== Segment start ==

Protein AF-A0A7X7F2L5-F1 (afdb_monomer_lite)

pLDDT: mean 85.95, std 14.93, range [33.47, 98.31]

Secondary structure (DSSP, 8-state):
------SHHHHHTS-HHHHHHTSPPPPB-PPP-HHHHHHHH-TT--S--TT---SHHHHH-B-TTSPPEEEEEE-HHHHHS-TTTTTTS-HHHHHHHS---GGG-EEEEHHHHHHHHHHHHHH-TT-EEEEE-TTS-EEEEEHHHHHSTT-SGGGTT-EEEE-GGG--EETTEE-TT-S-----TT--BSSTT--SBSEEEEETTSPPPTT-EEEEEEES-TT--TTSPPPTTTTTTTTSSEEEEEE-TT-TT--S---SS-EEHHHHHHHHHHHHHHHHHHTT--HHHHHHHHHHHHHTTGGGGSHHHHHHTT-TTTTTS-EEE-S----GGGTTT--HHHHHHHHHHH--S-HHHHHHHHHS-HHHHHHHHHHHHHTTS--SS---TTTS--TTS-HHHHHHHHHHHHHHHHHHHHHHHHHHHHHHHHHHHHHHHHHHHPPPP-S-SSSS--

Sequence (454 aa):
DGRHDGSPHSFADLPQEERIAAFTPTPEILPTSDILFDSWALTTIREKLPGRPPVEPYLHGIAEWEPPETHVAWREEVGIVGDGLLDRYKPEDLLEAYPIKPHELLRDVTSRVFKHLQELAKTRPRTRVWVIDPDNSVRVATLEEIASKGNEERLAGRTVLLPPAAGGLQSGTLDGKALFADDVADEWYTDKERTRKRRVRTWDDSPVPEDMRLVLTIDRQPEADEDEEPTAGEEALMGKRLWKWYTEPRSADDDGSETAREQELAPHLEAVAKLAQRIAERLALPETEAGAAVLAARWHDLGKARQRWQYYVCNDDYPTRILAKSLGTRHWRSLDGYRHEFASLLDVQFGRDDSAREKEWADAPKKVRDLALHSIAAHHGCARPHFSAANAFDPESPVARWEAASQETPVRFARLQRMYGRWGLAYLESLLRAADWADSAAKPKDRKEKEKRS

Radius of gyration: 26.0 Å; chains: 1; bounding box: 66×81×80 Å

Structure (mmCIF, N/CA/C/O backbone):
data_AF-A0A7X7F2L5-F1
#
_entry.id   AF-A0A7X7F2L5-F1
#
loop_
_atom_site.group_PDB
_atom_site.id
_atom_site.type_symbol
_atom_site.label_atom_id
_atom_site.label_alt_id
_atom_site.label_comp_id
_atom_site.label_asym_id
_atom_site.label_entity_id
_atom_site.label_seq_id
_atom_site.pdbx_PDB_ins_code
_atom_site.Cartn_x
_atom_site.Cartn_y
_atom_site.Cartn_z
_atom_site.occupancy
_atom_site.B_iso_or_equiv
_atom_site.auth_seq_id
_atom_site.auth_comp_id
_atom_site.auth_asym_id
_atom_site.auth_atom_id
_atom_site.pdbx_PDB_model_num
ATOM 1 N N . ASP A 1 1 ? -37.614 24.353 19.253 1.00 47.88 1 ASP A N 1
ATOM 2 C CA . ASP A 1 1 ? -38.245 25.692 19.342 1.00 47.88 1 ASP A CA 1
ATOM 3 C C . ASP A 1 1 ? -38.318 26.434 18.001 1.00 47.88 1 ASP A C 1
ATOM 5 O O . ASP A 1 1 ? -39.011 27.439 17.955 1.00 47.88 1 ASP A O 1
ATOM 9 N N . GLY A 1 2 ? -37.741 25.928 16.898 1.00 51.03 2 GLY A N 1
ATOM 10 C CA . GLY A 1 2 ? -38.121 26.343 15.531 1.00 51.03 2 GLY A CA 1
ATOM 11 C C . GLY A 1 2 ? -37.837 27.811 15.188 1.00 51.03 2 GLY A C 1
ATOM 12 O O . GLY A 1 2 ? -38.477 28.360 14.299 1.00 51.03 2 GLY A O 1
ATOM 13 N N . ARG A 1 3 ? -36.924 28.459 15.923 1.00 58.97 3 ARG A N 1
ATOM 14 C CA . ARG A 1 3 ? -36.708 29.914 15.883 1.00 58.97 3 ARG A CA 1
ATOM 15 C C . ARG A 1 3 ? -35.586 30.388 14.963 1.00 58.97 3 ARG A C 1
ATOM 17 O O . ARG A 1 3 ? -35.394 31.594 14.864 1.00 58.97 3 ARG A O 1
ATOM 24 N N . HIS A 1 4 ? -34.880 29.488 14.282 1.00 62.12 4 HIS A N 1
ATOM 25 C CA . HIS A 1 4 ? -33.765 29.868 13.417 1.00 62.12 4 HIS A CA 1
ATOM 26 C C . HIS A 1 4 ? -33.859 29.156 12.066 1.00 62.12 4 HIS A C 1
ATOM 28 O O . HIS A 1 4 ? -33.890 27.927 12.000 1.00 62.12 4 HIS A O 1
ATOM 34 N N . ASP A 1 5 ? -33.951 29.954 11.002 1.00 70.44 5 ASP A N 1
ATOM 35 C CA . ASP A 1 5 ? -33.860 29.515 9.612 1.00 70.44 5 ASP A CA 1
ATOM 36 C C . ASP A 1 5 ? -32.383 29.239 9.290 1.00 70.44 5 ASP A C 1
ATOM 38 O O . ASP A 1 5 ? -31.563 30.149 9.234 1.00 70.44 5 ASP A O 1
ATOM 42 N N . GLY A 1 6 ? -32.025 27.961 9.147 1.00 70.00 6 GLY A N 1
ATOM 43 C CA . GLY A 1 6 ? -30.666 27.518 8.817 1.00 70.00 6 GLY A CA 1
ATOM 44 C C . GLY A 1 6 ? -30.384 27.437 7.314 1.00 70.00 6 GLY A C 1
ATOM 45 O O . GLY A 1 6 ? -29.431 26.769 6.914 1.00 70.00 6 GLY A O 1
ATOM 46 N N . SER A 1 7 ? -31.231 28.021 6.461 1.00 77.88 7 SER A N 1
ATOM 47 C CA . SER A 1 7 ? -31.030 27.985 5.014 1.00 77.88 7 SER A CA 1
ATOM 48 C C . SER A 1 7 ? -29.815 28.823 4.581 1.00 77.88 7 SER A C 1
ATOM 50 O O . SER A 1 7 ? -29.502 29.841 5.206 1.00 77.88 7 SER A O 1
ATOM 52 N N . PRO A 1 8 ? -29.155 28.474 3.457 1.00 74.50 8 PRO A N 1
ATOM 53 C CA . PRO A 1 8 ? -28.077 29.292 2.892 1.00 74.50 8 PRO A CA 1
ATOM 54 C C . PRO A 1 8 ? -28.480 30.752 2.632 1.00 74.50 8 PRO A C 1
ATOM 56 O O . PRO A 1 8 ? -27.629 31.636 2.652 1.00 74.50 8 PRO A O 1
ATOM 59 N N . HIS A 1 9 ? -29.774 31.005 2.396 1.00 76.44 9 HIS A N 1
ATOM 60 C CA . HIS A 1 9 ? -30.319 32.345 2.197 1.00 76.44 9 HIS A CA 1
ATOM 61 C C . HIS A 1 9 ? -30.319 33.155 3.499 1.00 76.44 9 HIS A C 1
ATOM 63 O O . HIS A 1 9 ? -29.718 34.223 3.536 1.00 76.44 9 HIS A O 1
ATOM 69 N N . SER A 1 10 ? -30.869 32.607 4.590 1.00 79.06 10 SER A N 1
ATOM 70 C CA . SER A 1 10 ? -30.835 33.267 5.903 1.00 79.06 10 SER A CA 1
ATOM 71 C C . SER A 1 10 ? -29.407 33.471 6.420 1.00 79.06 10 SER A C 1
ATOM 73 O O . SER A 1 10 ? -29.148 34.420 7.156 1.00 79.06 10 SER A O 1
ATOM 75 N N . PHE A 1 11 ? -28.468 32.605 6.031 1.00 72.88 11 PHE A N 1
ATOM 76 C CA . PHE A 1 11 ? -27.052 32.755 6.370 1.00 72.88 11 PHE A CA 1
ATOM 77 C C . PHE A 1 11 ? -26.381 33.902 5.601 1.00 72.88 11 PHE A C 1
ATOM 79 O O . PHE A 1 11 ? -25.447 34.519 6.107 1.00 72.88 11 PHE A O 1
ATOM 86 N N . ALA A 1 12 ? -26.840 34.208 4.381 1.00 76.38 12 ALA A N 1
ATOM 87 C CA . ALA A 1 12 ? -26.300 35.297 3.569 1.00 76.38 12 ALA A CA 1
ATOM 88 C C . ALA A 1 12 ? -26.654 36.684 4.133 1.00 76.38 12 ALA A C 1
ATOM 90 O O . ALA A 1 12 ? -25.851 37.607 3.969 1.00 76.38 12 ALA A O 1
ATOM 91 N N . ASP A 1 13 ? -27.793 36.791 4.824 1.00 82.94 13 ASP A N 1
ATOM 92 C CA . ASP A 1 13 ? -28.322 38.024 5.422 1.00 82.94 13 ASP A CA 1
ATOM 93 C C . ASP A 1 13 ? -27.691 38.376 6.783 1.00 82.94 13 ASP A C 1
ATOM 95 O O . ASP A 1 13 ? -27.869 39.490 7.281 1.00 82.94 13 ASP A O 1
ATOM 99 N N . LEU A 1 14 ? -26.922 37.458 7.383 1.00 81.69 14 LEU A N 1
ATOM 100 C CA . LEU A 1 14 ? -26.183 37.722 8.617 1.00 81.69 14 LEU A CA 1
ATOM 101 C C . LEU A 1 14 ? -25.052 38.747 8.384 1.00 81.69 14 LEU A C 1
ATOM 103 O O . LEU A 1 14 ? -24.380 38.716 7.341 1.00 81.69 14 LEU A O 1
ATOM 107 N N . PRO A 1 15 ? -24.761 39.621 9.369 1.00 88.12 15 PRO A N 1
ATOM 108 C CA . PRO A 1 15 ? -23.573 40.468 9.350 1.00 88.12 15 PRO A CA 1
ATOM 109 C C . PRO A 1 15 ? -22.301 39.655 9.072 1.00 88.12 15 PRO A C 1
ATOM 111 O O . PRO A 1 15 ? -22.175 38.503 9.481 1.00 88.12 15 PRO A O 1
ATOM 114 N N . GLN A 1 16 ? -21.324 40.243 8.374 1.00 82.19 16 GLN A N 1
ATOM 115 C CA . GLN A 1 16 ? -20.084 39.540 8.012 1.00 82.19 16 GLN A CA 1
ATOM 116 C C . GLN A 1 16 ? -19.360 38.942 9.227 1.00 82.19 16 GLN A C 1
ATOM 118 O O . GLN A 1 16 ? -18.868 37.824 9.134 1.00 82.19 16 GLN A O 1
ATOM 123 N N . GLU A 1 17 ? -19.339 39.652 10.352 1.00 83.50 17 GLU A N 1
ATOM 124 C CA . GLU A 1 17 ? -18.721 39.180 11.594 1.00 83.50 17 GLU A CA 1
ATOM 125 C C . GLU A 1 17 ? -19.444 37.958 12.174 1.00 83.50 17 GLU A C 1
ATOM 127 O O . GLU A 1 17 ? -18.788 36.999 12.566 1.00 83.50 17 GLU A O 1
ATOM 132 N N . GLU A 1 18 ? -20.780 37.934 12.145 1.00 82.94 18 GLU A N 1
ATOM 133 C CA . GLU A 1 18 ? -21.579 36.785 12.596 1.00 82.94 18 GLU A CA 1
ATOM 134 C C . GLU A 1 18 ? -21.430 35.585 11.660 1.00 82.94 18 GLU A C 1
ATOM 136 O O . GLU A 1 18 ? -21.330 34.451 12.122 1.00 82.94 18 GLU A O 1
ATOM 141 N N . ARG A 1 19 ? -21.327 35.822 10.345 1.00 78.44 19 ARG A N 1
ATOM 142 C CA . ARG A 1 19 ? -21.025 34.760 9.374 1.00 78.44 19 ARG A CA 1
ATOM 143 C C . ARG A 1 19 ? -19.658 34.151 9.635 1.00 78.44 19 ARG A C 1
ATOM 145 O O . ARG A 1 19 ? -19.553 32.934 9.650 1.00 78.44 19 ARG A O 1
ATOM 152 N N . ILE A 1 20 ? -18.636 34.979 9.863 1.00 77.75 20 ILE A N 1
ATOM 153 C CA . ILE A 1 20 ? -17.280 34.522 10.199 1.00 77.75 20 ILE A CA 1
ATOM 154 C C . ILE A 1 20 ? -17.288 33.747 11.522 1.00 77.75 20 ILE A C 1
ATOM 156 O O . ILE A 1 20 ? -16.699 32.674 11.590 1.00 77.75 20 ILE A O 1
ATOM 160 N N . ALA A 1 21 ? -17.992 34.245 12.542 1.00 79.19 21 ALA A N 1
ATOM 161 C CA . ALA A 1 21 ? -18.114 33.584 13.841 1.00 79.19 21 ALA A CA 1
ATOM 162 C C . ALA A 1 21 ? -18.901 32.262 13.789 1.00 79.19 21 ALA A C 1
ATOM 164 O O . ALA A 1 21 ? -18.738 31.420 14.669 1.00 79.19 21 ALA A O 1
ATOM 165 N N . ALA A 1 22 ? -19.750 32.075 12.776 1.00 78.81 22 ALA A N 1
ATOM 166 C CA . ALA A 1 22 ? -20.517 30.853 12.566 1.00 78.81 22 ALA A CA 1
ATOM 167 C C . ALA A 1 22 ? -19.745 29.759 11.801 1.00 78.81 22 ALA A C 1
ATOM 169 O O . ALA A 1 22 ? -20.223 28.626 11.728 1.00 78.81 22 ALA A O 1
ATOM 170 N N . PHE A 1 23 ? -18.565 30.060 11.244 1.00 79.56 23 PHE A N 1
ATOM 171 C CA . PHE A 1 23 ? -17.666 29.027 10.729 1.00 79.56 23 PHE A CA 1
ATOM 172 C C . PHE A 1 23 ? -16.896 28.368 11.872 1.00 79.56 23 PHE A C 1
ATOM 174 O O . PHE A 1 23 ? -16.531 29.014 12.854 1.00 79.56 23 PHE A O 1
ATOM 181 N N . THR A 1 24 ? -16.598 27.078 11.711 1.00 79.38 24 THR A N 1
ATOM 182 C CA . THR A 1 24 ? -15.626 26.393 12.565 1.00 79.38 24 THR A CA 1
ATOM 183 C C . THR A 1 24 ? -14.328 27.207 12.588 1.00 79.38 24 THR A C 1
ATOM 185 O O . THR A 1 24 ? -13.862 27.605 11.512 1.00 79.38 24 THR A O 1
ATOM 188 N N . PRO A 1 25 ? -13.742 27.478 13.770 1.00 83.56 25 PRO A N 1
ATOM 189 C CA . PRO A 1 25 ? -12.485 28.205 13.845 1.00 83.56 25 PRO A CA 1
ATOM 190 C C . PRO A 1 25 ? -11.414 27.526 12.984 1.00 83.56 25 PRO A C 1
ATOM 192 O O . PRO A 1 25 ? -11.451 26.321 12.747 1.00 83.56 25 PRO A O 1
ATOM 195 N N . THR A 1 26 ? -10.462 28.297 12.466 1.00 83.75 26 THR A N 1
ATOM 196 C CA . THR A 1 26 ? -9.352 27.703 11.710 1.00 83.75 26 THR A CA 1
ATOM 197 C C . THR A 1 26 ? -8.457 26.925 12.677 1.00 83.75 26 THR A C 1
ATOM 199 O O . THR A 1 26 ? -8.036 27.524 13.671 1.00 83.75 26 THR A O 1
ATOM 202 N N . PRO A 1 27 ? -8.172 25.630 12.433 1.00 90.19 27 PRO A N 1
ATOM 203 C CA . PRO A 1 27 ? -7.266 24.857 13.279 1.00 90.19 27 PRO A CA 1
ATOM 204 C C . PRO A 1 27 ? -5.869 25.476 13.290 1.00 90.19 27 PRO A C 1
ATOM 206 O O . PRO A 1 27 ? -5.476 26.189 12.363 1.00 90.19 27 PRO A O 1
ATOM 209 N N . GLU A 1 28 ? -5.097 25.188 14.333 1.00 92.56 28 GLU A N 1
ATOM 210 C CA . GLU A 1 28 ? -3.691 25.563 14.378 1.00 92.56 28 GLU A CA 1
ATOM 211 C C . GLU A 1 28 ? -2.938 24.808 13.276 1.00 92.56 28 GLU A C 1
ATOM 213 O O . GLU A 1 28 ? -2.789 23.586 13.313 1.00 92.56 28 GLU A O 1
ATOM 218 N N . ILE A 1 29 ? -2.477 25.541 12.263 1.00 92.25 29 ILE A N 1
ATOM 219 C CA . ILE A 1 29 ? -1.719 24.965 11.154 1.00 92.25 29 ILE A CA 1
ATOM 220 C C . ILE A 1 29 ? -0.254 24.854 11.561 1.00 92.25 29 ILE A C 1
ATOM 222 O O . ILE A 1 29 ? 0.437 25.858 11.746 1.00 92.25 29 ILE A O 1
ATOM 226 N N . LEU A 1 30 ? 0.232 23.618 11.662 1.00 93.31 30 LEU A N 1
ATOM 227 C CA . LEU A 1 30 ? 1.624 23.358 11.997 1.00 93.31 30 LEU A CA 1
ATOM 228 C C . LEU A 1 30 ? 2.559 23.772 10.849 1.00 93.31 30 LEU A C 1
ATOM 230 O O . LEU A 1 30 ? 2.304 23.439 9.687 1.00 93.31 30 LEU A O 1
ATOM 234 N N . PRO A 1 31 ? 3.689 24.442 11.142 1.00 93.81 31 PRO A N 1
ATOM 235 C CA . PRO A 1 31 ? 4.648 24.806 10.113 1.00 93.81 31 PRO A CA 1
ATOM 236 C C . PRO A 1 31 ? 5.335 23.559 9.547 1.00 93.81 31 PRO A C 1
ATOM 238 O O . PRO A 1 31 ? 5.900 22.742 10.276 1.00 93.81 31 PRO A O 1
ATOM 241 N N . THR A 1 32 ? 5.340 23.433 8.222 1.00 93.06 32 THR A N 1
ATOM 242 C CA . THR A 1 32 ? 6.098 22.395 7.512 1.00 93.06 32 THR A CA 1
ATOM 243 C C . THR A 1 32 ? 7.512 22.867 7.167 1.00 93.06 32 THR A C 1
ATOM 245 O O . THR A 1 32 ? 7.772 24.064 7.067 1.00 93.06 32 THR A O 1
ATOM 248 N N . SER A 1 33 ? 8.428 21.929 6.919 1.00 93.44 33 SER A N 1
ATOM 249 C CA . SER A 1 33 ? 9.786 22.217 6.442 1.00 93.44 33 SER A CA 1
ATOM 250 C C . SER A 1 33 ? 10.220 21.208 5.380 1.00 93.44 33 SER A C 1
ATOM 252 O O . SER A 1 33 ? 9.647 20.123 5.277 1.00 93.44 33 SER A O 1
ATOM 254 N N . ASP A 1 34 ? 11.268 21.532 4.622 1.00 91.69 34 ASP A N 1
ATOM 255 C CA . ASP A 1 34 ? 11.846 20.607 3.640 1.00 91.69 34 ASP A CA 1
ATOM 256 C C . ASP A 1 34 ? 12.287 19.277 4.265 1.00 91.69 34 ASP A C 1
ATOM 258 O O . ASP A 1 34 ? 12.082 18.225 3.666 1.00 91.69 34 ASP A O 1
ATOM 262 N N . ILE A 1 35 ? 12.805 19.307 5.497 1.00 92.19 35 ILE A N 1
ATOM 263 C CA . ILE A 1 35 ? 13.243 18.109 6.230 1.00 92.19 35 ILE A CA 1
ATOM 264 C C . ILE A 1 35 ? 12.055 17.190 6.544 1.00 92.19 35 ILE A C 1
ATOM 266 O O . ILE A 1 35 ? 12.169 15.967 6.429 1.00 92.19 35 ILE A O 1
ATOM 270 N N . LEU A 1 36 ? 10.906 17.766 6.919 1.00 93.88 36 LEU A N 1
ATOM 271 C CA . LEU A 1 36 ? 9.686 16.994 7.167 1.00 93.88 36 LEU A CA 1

== Segment end ==

--- Your goal ---
Repeat exactly the lines above from the one with "ATOM 206 O O" up to and including the one with "ATOM 264 C C". No other line belongs in the reply.

--- Expected answer ---
ATOM 206 O O . PRO A 1 27 ? -5.476 26.189 12.363 1.00 90.19 27 PRO A O 1
ATOM 209 N N . GLU A 1 28 ? -5.097 25.188 14.333 1.00 92.56 28 GLU A N 1
ATOM 210 C CA . GLU A 1 28 ? -3.691 25.563 14.378 1.00 92.56 28 GLU A CA 1
ATOM 211 C C . GLU A 1 28 ? -2.938 24.808 13.276 1.00 92.56 28 GLU A C 1
ATOM 213 O O . GLU A 1 28 ? -2.789 23.586 13.313 1.00 92.56 28 GLU A O 1
ATOM 218 N N . ILE A 1 29 ? -2.477 25.541 12.263 1.00 92.25 29 ILE A N 1
ATOM 219 C CA . ILE A 1 29 ? -1.719 24.965 11.154 1.00 92.25 29 ILE A CA 1
ATOM 220 C C . ILE A 1 29 ? -0.254 24.854 11.561 1.00 92.25 29 ILE A C 1
ATOM 222 O O . ILE A 1 29 ? 0.437 25.858 11.746 1.00 92.25 29 ILE A O 1
ATOM 226 N N . LEU A 1 30 ? 0.232 23.618 11.662 1.00 93.31 30 LEU A N 1
ATOM 227 C CA . LEU A 1 30 ? 1.624 23.358 11.997 1.00 93.31 30 LEU A CA 1
ATOM 228 C C . LEU A 1 30 ? 2.559 23.772 10.849 1.00 93.31 30 LEU A C 1
ATOM 230 O O . LEU A 1 30 ? 2.304 23.439 9.687 1.00 93.31 30 LEU A O 1
ATOM 234 N N . PRO A 1 31 ? 3.689 24.442 11.142 1.00 93.81 31 PRO A N 1
ATOM 235 C CA . PRO A 1 31 ? 4.648 24.806 10.113 1.00 93.81 31 PRO A CA 1
ATOM 236 C C . PRO A 1 31 ? 5.335 23.559 9.547 1.00 93.81 31 PRO A C 1
ATOM 238 O O . PRO A 1 31 ? 5.900 22.742 10.276 1.00 93.81 31 PRO A O 1
ATOM 241 N N . THR A 1 32 ? 5.340 23.433 8.222 1.00 93.06 32 THR A N 1
ATOM 242 C CA . THR A 1 32 ? 6.098 22.395 7.512 1.00 93.06 32 THR A CA 1
ATOM 243 C C . THR A 1 32 ? 7.512 22.867 7.167 1.00 93.06 32 THR A C 1
ATOM 245 O O . THR A 1 32 ? 7.772 24.064 7.067 1.00 93.06 32 THR A O 1
ATOM 248 N N . SER A 1 33 ? 8.428 21.929 6.919 1.00 93.44 33 SER A N 1
ATOM 249 C CA . SER A 1 33 ? 9.786 22.217 6.442 1.00 93.44 33 SER A CA 1
ATOM 250 C C . SER A 1 33 ? 10.220 21.208 5.380 1.00 93.44 33 SER A C 1
ATOM 252 O O . SER A 1 33 ? 9.647 20.123 5.277 1.00 93.44 33 SER A O 1
ATOM 254 N N . ASP A 1 34 ? 11.268 21.532 4.622 1.00 91.69 34 ASP A N 1
ATOM 255 C CA . ASP A 1 34 ? 11.846 20.607 3.640 1.00 91.69 34 ASP A CA 1
ATOM 256 C C . ASP A 1 34 ? 12.287 19.277 4.265 1.00 91.69 34 ASP A C 1
ATOM 258 O O . ASP A 1 34 ? 12.082 18.225 3.666 1.00 91.69 34 ASP A O 1
ATOM 262 N N . ILE A 1 35 ? 12.805 19.307 5.497 1.00 92.19 35 ILE A N 1
ATOM 263 C CA . ILE A 1 35 ? 13.243 18.109 6.230 1.00 92.19 35 ILE A CA 1
ATOM 264 C C . ILE A 1 35 ? 12.055 17.190 6.544 1.00 92.19 35 ILE A C 1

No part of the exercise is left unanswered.